__Task directions__
Every line below between the one holding "ATOM 51 N N" and the one holding "ATOM 61 C C", inclusive, should be copied exactly, and no other line.

++++++++

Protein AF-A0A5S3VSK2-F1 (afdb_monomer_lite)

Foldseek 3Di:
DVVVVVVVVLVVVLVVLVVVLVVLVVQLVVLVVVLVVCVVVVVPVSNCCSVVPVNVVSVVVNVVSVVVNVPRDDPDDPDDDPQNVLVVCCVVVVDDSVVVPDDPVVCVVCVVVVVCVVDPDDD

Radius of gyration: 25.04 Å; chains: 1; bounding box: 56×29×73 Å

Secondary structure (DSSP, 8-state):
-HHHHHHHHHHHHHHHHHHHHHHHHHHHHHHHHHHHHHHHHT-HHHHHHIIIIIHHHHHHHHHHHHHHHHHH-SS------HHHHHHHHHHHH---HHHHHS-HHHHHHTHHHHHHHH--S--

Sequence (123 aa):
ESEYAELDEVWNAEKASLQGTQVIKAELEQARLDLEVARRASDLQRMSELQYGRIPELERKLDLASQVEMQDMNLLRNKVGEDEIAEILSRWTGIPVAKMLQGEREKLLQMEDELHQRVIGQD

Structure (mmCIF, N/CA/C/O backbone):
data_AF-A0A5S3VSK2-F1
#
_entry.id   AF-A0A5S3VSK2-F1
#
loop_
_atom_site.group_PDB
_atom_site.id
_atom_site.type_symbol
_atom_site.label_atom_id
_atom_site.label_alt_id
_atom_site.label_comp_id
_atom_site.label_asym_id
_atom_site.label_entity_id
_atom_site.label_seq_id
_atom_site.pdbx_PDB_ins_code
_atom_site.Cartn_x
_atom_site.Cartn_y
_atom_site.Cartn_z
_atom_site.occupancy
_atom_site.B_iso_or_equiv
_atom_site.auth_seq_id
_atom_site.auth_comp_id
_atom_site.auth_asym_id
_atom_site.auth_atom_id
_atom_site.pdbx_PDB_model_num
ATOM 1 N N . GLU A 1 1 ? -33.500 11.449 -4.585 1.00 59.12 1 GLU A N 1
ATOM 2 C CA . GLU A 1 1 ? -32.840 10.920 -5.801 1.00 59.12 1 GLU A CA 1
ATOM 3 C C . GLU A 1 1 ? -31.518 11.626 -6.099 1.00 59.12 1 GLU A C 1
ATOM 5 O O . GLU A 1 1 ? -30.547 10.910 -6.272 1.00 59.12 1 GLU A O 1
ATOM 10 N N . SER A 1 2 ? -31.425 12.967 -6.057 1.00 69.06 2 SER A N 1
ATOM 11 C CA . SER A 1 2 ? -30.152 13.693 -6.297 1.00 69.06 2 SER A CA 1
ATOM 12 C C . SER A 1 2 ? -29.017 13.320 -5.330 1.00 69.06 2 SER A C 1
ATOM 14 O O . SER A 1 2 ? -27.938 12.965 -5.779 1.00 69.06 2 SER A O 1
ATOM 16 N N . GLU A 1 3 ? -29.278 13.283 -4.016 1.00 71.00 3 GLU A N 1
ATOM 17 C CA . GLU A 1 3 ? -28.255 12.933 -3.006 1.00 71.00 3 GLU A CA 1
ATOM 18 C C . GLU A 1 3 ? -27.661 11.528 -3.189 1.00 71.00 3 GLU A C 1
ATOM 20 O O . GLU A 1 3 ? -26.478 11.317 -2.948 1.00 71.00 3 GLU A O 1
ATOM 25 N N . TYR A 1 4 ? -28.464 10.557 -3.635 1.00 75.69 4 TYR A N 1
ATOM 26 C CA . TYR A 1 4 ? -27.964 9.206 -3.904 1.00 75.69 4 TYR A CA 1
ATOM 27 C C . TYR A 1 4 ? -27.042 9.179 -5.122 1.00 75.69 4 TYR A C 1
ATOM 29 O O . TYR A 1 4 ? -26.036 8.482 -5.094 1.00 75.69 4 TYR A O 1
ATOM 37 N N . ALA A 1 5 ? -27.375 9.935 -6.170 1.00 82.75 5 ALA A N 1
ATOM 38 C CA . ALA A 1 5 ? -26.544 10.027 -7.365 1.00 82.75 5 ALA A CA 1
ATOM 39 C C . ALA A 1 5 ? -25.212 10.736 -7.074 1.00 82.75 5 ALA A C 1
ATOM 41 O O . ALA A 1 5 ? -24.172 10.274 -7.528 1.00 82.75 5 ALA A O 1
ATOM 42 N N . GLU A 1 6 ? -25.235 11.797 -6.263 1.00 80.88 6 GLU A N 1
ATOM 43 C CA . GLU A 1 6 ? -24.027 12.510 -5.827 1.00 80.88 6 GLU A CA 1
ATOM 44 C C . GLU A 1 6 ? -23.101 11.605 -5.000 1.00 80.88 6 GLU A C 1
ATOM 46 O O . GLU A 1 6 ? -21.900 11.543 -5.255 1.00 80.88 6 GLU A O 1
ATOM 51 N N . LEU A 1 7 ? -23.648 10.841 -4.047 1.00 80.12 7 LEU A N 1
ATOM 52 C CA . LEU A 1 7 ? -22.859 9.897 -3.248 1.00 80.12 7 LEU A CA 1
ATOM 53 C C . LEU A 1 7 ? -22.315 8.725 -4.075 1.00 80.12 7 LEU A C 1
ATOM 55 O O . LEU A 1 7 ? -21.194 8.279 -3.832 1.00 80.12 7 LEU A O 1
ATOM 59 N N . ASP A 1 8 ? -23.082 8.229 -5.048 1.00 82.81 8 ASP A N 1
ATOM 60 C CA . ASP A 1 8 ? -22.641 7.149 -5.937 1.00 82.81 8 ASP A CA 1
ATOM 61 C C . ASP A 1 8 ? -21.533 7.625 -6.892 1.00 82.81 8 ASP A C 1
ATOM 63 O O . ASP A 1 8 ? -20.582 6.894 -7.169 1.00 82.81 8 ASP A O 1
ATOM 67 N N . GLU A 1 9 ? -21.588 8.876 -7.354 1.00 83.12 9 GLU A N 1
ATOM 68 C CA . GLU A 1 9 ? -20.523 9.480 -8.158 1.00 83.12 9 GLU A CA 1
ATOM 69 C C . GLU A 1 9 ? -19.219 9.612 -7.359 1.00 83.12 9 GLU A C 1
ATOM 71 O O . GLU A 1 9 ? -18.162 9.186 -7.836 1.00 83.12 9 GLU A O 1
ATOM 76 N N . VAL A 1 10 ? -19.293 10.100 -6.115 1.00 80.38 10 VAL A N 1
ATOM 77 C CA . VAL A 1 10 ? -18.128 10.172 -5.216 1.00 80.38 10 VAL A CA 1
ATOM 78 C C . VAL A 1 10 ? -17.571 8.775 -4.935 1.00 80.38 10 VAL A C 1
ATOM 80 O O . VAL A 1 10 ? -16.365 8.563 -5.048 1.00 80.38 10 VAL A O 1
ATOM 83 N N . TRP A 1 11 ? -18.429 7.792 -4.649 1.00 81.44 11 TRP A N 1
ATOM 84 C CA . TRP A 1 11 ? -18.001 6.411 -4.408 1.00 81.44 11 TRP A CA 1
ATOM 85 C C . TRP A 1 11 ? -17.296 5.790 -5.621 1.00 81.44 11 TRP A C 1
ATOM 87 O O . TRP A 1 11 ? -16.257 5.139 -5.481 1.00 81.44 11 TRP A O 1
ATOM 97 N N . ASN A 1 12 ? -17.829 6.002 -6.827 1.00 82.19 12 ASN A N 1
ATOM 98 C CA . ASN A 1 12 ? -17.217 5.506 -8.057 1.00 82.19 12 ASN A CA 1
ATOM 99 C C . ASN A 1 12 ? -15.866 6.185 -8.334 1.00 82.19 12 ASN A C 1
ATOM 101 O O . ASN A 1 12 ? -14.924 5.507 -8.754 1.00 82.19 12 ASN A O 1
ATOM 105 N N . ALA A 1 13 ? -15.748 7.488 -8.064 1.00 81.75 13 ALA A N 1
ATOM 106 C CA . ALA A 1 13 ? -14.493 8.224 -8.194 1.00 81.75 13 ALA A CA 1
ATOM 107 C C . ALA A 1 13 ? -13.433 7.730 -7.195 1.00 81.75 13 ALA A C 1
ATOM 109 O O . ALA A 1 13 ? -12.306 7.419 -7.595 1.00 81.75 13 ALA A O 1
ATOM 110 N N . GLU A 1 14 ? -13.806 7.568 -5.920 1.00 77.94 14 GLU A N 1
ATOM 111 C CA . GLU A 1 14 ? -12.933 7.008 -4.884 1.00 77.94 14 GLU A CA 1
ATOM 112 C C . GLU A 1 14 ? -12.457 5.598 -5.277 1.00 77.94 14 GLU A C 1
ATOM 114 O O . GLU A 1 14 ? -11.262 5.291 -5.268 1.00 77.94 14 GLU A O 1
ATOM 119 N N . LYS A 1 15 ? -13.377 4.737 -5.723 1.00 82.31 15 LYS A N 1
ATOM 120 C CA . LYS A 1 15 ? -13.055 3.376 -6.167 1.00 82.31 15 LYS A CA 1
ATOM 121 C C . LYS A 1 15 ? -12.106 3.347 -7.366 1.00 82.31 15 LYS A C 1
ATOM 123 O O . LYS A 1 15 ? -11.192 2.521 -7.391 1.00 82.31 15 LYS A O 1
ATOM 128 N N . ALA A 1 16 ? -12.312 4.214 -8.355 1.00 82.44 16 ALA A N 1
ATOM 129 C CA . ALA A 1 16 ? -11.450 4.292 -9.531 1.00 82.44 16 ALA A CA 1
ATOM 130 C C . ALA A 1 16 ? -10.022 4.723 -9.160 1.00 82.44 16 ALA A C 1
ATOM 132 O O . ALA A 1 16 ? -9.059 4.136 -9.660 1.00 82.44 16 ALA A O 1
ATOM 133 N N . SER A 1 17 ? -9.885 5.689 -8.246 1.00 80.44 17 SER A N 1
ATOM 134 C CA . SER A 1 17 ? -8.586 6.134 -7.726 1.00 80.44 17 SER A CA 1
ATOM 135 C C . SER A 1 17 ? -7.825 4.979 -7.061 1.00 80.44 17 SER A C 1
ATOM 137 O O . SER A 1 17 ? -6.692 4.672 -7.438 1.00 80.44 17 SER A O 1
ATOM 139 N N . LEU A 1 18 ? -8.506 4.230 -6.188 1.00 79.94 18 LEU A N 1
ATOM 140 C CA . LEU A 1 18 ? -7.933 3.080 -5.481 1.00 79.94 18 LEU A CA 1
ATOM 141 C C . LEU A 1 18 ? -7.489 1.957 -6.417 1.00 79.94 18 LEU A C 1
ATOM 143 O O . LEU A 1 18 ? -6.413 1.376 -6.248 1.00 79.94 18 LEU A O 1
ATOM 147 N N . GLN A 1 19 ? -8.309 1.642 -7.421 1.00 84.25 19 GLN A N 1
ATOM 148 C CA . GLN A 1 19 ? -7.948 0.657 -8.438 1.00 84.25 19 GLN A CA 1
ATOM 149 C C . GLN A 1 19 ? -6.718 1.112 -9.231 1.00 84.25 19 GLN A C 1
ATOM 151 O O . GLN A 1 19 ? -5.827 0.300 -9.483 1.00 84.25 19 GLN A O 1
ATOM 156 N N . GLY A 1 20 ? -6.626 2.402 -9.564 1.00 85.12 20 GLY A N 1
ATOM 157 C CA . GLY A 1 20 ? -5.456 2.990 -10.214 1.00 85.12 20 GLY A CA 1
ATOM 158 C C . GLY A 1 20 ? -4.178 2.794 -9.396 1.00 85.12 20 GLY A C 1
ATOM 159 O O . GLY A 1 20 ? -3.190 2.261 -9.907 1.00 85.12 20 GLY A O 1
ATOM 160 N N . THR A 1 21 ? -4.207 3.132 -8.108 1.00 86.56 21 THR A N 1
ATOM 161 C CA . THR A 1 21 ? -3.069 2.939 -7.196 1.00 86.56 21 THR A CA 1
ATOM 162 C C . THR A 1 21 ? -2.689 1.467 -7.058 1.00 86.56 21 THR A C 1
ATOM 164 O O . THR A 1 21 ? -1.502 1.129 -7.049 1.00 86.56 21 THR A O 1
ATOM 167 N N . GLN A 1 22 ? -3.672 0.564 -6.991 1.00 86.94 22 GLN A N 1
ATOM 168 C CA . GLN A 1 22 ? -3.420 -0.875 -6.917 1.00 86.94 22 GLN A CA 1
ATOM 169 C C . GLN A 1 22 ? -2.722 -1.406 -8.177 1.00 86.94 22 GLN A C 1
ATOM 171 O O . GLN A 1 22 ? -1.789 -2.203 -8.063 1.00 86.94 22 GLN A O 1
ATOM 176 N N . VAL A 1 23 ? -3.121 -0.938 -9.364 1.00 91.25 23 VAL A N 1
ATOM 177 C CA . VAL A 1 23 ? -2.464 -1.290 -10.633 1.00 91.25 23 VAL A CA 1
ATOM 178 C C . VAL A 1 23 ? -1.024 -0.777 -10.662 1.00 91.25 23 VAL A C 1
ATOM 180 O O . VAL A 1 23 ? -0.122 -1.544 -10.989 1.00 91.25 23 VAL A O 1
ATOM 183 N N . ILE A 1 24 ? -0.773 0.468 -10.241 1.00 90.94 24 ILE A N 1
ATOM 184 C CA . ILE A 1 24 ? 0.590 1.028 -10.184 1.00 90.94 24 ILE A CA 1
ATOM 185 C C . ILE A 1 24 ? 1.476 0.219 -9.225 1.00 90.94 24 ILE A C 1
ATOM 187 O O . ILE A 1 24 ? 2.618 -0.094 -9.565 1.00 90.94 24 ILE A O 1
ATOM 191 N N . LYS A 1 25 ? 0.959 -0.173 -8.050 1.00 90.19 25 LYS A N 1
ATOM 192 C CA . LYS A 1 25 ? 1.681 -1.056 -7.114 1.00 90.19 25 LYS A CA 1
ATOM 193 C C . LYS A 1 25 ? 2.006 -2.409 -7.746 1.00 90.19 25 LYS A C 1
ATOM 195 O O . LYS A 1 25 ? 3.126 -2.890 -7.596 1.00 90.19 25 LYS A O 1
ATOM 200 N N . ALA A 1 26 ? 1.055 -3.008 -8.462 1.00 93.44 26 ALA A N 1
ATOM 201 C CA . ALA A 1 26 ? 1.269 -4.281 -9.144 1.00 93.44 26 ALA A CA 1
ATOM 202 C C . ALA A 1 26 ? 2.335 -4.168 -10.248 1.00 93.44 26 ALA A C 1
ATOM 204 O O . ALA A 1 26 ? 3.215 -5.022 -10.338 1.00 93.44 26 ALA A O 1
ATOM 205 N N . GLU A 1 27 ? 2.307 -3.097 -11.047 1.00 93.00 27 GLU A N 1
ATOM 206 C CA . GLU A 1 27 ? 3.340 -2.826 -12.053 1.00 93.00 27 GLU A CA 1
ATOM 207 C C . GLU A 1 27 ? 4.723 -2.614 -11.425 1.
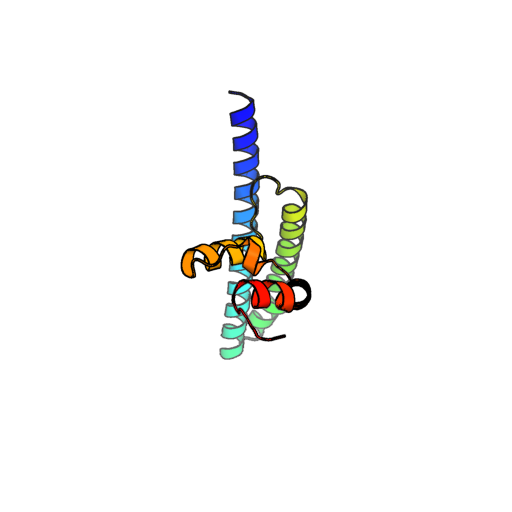00 93.00 27 GLU A C 1
ATOM 209 O O . GLU A 1 27 ? 5.722 -3.084 -11.971 1.00 93.00 27 GLU A O 1
ATOM 214 N N . LEU A 1 28 ? 4.796 -1.926 -10.280 1.00 94.19 28 LEU A N 1
ATOM 215 C CA . LEU A 1 28 ? 6.049 -1.695 -9.563 1.00 94.19 28 LEU A CA 1
ATOM 216 C C . LEU A 1 28 ? 6.653 -3.008 -9.054 1.00 94.19 28 LEU A C 1
ATOM 218 O O . LEU A 1 28 ? 7.845 -3.249 -9.244 1.00 94.19 28 LEU A O 1
ATOM 222 N N . GLU A 1 29 ? 5.837 -3.872 -8.452 1.00 94.50 29 GLU A N 1
ATOM 223 C CA . GLU A 1 29 ? 6.287 -5.192 -8.005 1.00 94.50 29 GLU A CA 1
ATOM 224 C C . GLU A 1 29 ? 6.705 -6.080 -9.181 1.00 94.50 29 GLU A C 1
ATOM 226 O O . GLU A 1 29 ? 7.752 -6.725 -9.121 1.00 94.50 29 GLU A O 1
ATOM 231 N N . GLN A 1 30 ? 5.980 -6.041 -10.302 1.00 95.00 30 GLN A N 1
ATOM 232 C CA . GLN A 1 30 ? 6.402 -6.753 -11.508 1.00 95.00 30 GLN A CA 1
ATOM 233 C C . GLN A 1 30 ? 7.751 -6.236 -12.030 1.00 95.00 30 GLN A C 1
ATOM 235 O O . GLN A 1 30 ? 8.623 -7.033 -12.363 1.00 95.00 30 GLN A O 1
ATOM 240 N N . ALA A 1 31 ? 7.965 -4.917 -12.051 1.00 93.62 31 ALA A N 1
ATOM 241 C CA . ALA A 1 31 ? 9.235 -4.327 -12.471 1.00 93.62 31 ALA A CA 1
ATOM 242 C C . ALA A 1 31 ? 10.400 -4.718 -11.541 1.00 93.62 31 ALA A C 1
ATOM 244 O O . ALA A 1 31 ? 11.522 -4.930 -12.008 1.00 93.62 31 ALA A O 1
ATOM 245 N N . ARG A 1 32 ? 10.144 -4.857 -10.233 1.00 93.44 32 ARG A N 1
ATOM 246 C CA . ARG A 1 32 ? 11.126 -5.354 -9.255 1.00 93.44 32 ARG A CA 1
ATOM 247 C C . ARG A 1 32 ? 11.464 -6.826 -9.490 1.00 93.44 32 ARG A C 1
ATOM 249 O O . ARG A 1 32 ? 12.644 -7.176 -9.515 1.00 93.44 32 ARG A O 1
ATOM 256 N N . LEU A 1 33 ? 10.460 -7.668 -9.736 1.00 95.50 33 LEU A N 1
ATOM 257 C CA . LEU A 1 33 ? 10.666 -9.076 -10.089 1.00 95.50 33 LEU A CA 1
ATOM 258 C C . LEU A 1 33 ? 11.451 -9.223 -11.397 1.00 95.50 33 LEU A C 1
ATOM 260 O O . LEU A 1 33 ? 12.400 -10.006 -11.466 1.00 95.50 33 LEU A O 1
ATOM 264 N N . ASP A 1 34 ? 11.110 -8.436 -12.416 1.00 93.69 34 ASP A N 1
ATOM 265 C CA . ASP A 1 34 ? 11.812 -8.419 -13.699 1.00 93.69 34 ASP A CA 1
ATOM 266 C C . ASP A 1 34 ? 13.282 -8.005 -13.532 1.00 93.69 34 ASP A C 1
ATOM 268 O O . ASP A 1 34 ? 14.159 -8.569 -14.190 1.00 93.69 34 ASP A O 1
ATOM 272 N N . LEU A 1 35 ? 13.580 -7.078 -12.614 1.00 93.56 35 LEU A N 1
ATOM 273 C CA . LEU A 1 35 ? 14.952 -6.697 -12.277 1.00 93.56 35 LEU A CA 1
ATOM 274 C C . LEU A 1 35 ? 15.712 -7.871 -11.649 1.00 93.56 35 LEU A C 1
ATOM 276 O O . LEU A 1 35 ? 16.866 -8.113 -12.008 1.00 93.56 35 LEU A O 1
ATOM 280 N N . GLU A 1 36 ? 15.090 -8.635 -10.749 1.00 94.00 36 GLU A N 1
ATOM 281 C CA . GLU A 1 36 ? 15.713 -9.836 -10.181 1.00 94.00 36 GLU A CA 1
ATOM 282 C C . GLU A 1 36 ? 15.946 -10.934 -11.224 1.00 94.00 36 GLU A C 1
ATOM 284 O O . GLU A 1 36 ? 16.956 -11.644 -11.177 1.00 94.00 36 GLU A O 1
ATOM 289 N N . VAL A 1 37 ? 15.023 -11.093 -12.173 1.00 95.31 37 VAL A N 1
ATOM 290 C CA . VAL A 1 37 ? 15.181 -12.018 -13.302 1.00 95.31 37 VAL A CA 1
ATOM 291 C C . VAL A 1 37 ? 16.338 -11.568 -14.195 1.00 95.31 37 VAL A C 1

++++++++

__Expected answer__
ATOM 51 N N . LEU A 1 7 ? -23.648 10.841 -4.047 1.00 80.12 7 LEU A N 1
ATOM 52 C CA . LEU A 1 7 ? -22.859 9.897 -3.248 1.00 80.12 7 LEU A CA 1
ATOM 53 C C . LEU A 1 7 ? -22.315 8.725 -4.075 1.00 80.12 7 LEU A C 1
ATOM 55 O O . LEU A 1 7 ? -21.194 8.279 -3.832 1.00 80.12 7 LEU A O 1
ATOM 59 N N . ASP A 1 8 ? -23.082 8.229 -5.048 1.00 82.81 8 ASP A N 1
ATOM 60 C CA . ASP A 1 8 ? -22.641 7.149 -5.937 1.00 82.81 8 ASP A CA 1
ATOM 61 C C . ASP A 1 8 ? -21.533 7.625 -6.892 1.00 82.81 8 ASP A C 1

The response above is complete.